- _Collection entries_
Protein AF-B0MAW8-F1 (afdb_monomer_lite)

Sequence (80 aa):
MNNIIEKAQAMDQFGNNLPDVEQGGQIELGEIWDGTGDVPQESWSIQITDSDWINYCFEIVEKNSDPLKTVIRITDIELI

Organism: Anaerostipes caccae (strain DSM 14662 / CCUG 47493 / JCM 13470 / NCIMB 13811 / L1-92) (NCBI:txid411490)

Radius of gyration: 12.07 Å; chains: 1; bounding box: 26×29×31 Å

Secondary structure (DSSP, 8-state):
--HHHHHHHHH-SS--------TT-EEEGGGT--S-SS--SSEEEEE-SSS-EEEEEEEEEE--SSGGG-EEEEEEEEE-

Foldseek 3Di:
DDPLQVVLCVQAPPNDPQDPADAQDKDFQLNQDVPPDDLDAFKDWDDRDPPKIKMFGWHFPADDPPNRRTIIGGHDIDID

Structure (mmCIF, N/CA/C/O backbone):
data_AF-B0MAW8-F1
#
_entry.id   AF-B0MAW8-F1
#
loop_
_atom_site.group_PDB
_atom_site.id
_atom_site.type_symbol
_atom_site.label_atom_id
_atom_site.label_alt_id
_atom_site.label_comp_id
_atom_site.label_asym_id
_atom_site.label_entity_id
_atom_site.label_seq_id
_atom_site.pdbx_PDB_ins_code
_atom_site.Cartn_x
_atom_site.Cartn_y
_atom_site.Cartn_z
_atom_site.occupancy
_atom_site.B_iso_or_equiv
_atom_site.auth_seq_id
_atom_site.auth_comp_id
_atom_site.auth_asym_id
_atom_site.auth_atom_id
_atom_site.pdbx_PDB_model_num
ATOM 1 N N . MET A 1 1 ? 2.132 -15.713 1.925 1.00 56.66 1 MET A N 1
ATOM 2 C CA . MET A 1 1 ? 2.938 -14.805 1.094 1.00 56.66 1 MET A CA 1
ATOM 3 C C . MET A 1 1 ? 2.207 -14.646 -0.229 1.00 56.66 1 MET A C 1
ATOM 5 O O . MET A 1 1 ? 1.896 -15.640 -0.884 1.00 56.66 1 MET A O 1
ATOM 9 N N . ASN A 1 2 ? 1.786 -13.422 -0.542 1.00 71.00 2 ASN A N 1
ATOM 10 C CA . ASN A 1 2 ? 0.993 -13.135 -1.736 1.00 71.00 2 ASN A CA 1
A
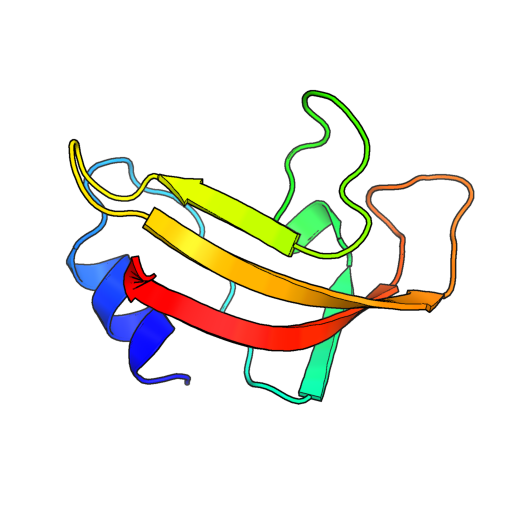TOM 11 C C . ASN A 1 2 ? 1.915 -13.084 -2.967 1.00 71.00 2 ASN A C 1
ATOM 13 O O . ASN A 1 2 ? 2.846 -12.280 -3.000 1.00 71.00 2 ASN A O 1
ATOM 17 N N . ASN A 1 3 ? 1.626 -13.889 -3.999 1.00 86.44 3 ASN A N 1
ATOM 18 C CA . ASN A 1 3 ? 2.416 -13.959 -5.239 1.00 86.44 3 ASN A CA 1
ATOM 19 C C . ASN A 1 3 ? 2.659 -12.583 -5.893 1.00 86.44 3 ASN A C 1
ATOM 21 O O . ASN A 1 3 ? 3.654 -12.399 -6.594 1.00 86.44 3 ASN A O 1
ATOM 25 N N . ILE A 1 4 ? 1.752 -11.620 -5.699 1.00 93.50 4 ILE A N 1
ATOM 26 C CA . ILE A 1 4 ? 1.877 -10.266 -6.254 1.00 93.50 4 ILE A CA 1
ATOM 27 C C . ILE A 1 4 ? 2.929 -9.452 -5.493 1.00 93.50 4 ILE A C 1
ATOM 29 O O . ILE A 1 4 ? 3.751 -8.788 -6.121 1.00 93.50 4 ILE A O 1
ATOM 33 N N . ILE A 1 5 ? 2.949 -9.548 -4.162 1.00 93.31 5 ILE A N 1
ATOM 34 C CA . ILE A 1 5 ? 3.905 -8.825 -3.313 1.00 93.31 5 ILE A CA 1
ATOM 35 C C . ILE A 1 5 ? 5.317 -9.359 -3.535 1.00 93.31 5 ILE A C 1
ATOM 37 O O . ILE A 1 5 ? 6.232 -8.566 -3.729 1.00 93.31 5 ILE A O 1
ATOM 41 N N . GLU A 1 6 ? 5.494 -10.683 -3.596 1.00 93.81 6 GLU A N 1
ATOM 42 C CA . GLU A 1 6 ? 6.799 -11.289 -3.907 1.00 93.81 6 GLU A CA 1
ATOM 43 C C . GLU A 1 6 ? 7.347 -10.782 -5.245 1.00 93.81 6 GLU A C 1
ATOM 45 O O . GLU A 1 6 ? 8.520 -10.424 -5.368 1.00 93.81 6 GLU A O 1
ATOM 50 N N . LYS A 1 7 ? 6.479 -10.714 -6.261 1.00 94.94 7 LYS A N 1
ATOM 51 C CA . LYS A 1 7 ? 6.850 -10.195 -7.576 1.00 94.94 7 LYS A CA 1
ATOM 52 C C . LYS A 1 7 ? 7.211 -8.711 -7.511 1.00 94.94 7 LYS A C 1
ATOM 54 O O . LYS A 1 7 ? 8.217 -8.323 -8.098 1.00 94.94 7 LYS A O 1
ATOM 59 N N . ALA A 1 8 ? 6.428 -7.901 -6.800 1.00 95.06 8 ALA A N 1
ATOM 60 C CA . ALA A 1 8 ? 6.708 -6.480 -6.627 1.00 95.06 8 ALA A CA 1
ATOM 61 C C . ALA A 1 8 ? 8.041 -6.249 -5.897 1.00 95.06 8 ALA A C 1
ATOM 63 O O . ALA A 1 8 ? 8.855 -5.467 -6.373 1.00 95.06 8 ALA A O 1
ATOM 64 N N . GLN A 1 9 ? 8.321 -6.994 -4.822 1.00 
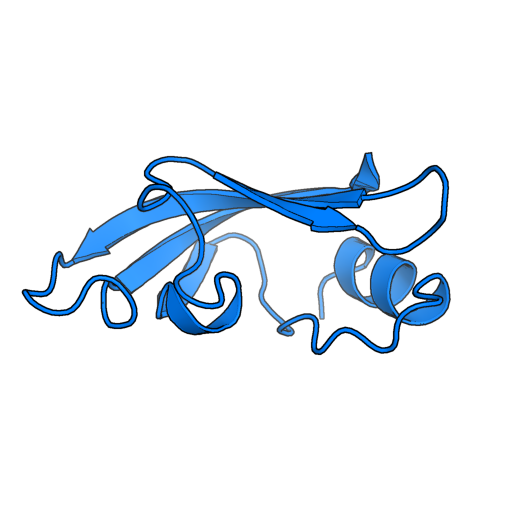94.56 9 GLN A N 1
ATOM 65 C CA . GLN A 1 9 ? 9.597 -6.940 -4.096 1.00 94.56 9 GLN A CA 1
ATOM 66 C C . GLN A 1 9 ? 10.789 -7.316 -4.986 1.00 94.56 9 GLN A C 1
ATOM 68 O O . GLN A 1 9 ? 11.846 -6.701 -4.896 1.00 94.56 9 GLN A O 1
ATOM 73 N N . ALA A 1 10 ? 10.631 -8.308 -5.868 1.00 95.25 10 ALA A N 1
ATOM 74 C CA . ALA A 1 10 ? 11.682 -8.693 -6.810 1.00 95.25 10 ALA A CA 1
ATOM 75 C C .
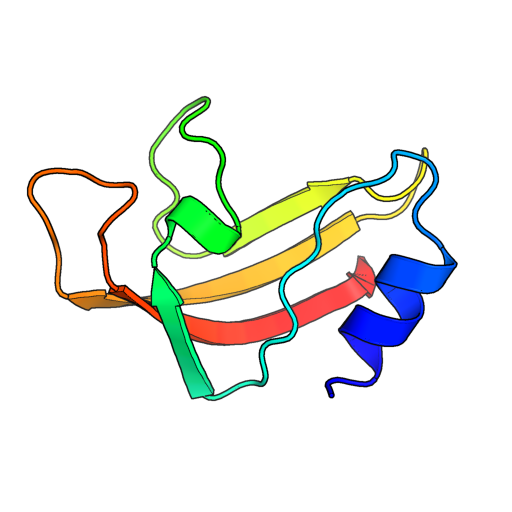 ALA A 1 10 ? 11.915 -7.653 -7.924 1.00 95.25 10 ALA A C 1
ATOM 77 O O . ALA A 1 10 ? 13.004 -7.607 -8.497 1.00 95.25 10 ALA A O 1
ATOM 78 N N . MET A 1 11 ? 10.895 -6.857 -8.259 1.00 95.81 11 MET A N 1
ATOM 79 C CA . MET A 1 11 ? 10.963 -5.799 -9.272 1.00 95.81 11 MET A CA 1
ATOM 80 C C . MET A 1 11 ? 11.425 -4.455 -8.707 1.00 95.81 11 MET A C 1
ATOM 82 O O . MET A 1 11 ? 11.909 -3.623 -9.471 1.00 95.81 11 MET A O 1
ATOM 86 N N . ASP A 1 12 ? 11.257 -4.244 -7.404 1.00 96.06 12 ASP A N 1
ATOM 87 C CA . ASP A 1 12 ? 11.421 -2.949 -6.766 1.00 96.06 12 ASP A CA 1
ATOM 88 C C . ASP A 1 12 ? 12.849 -2.395 -6.874 1.00 96.06 12 ASP A C 1
ATOM 90 O O . ASP A 1 12 ? 13.823 -2.964 -6.379 1.00 96.06 12 ASP A O 1
ATOM 94 N N . GLN A 1 13 ? 12.960 -1.242 -7.529 1.00 96.75 13 GLN A N 1
ATOM 95 C CA . GLN A 1 13 ? 14.212 -0.533 -7.774 1.00 96.75 13 GLN A CA 1
ATOM 96 C C . GLN A 1 13 ? 14.526 0.493 -6.683 1.00 96.75 13 GLN A C 1
ATOM 98 O O . GLN A 1 13 ? 15.655 0.984 -6.618 1.00 96.75 13 GLN A O 1
ATOM 103 N N . PHE A 1 14 ? 13.550 0.821 -5.832 1.00 94.75 14 PHE A N 1
ATOM 104 C CA . PHE A 1 14 ? 13.672 1.896 -4.848 1.00 94.75 14 PHE A CA 1
ATOM 105 C C . PHE A 1 14 ? 13.930 1.393 -3.423 1.00 94.75 14 PHE A C 1
ATOM 107 O O . PHE A 1 14 ? 14.260 2.197 -2.552 1.00 94.75 14 PHE A O 1
ATOM 114 N N . GLY A 1 15 ? 13.858 0.079 -3.181 1.00 92.75 15 GLY A N 1
ATOM 115 C CA . GLY A 1 15 ? 14.116 -0.509 -1.863 1.00 92.75 15 GLY A CA 1
ATOM 116 C C . GLY A 1 15 ? 13.016 -0.193 -0.847 1.00 92.75 15 GLY A C 1
ATOM 117 O O . GLY A 1 15 ? 13.299 0.011 0.334 1.00 92.75 15 GLY A O 1
ATOM 118 N N . ASN A 1 16 ? 11.774 -0.122 -1.320 1.00 93.44 16 ASN A N 1
ATOM 119 C CA . ASN A 1 16 ? 10.566 0.004 -0.531 1.00 93.44 16 ASN A CA 1
ATOM 120 C C . ASN A 1 16 ? 10.410 -1.179 0.432 1.00 93.44 16 ASN A C 1
ATOM 122 O O . ASN A 1 16 ? 10.666 -2.339 0.103 1.00 93.44 16 ASN A O 1
ATOM 126 N N . ASN A 1 17 ? 9.894 -0.894 1.625 1.00 91.00 17 ASN A N 1
ATOM 127 C CA . ASN A 1 17 ? 9.514 -1.927 2.581 1.00 91.00 17 ASN A CA 1
ATOM 128 C C . ASN A 1 17 ? 8.063 -2.364 2.330 1.00 91.00 17 ASN A C 1
ATOM 130 O O . ASN A 1 17 ? 7.156 -1.925 3.031 1.00 91.00 17 ASN A O 1
ATOM 134 N N . LEU A 1 18 ? 7.837 -3.176 1.294 1.00 94.25 18 LEU A N 1
ATOM 135 C CA . LEU A 1 18 ? 6.497 -3.673 0.962 1.00 94.25 18 LEU A CA 1
ATOM 136 C C . LEU A 1 18 ? 6.028 -4.692 2.023 1.00 94.25 18 LEU A C 1
ATOM 138 O O . LEU A 1 18 ? 6.692 -5.726 2.168 1.00 94.25 18 LEU A O 1
ATOM 142 N N . PRO A 1 19 ? 4.916 -4.445 2.743 1.00 93.50 19 PRO A N 1
ATOM 143 C CA . PRO A 1 19 ? 4.468 -5.327 3.819 1.00 93.50 19 PRO A CA 1
ATOM 144 C C . PRO A 1 19 ? 3.972 -6.671 3.275 1.00 93.50 19 PRO A C 1
ATOM 146 O O . PRO A 1 19 ? 3.224 -6.707 2.304 1.00 93.50 19 PRO A O 1
ATOM 149 N N . ASP A 1 20 ? 4.343 -7.785 3.913 1.00 92.00 20 ASP A N 1
ATOM 150 C CA . ASP A 1 20 ? 3.838 -9.122 3.558 1.00 92.00 20 ASP A CA 1
ATOM 151 C C . ASP A 1 20 ? 2.432 -9.326 4.141 1.00 92.00 20 ASP A C 1
ATOM 153 O O . ASP A 1 20 ? 2.259 -9.725 5.294 1.00 92.00 20 ASP A O 1
ATOM 157 N N . VAL A 1 21 ? 1.416 -8.997 3.341 1.00 94.00 21 VAL A N 1
ATOM 158 C CA . VAL A 1 21 ? 0.001 -9.087 3.713 1.00 94.00 21 VAL A CA 1
ATOM 159 C C . VAL A 1 21 ? -0.810 -9.807 2.636 1.00 94.00 21 VAL A C 1
ATOM 161 O O . VAL A 1 21 ? -0.535 -9.737 1.439 1.00 94.00 21 VAL A O 1
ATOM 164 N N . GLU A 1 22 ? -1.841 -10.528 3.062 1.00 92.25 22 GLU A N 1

- _TASK GOAL_
The lines beginning with the one that holds "ATOM 153 O O" and ending with the last line of the data above are to be reproduced exactly, and nothing else.

- _ANSWER TO THE PROBLEM_
ATOM 153 O O . ASP A 1 20 ? 2.259 -9.725 5.294 1.00 92.00 20 ASP A O 1
ATOM 157 N N . VAL A 1 21 ? 1.416 -8.997 3.341 1.00 94.00 21 VAL A N 1
ATOM 158 C CA . VAL A 1 21 ? 0.001 -9.087 3.713 1.00 94.00 21 VAL A CA 1
ATOM 159 C C . VAL A 1 21 ? -0.810 -9.807 2.636 1.00 94.00 21 VAL A C 1
ATOM 161 O O . VAL A 1 21 ? -0.535 -9.737 1.439 1.00 94.00 21 VAL A O 1
ATOM 164 N N . GLU A 1 22 ? -1.841 -10.528 3.062 1.00 92.25 22 GLU A N 1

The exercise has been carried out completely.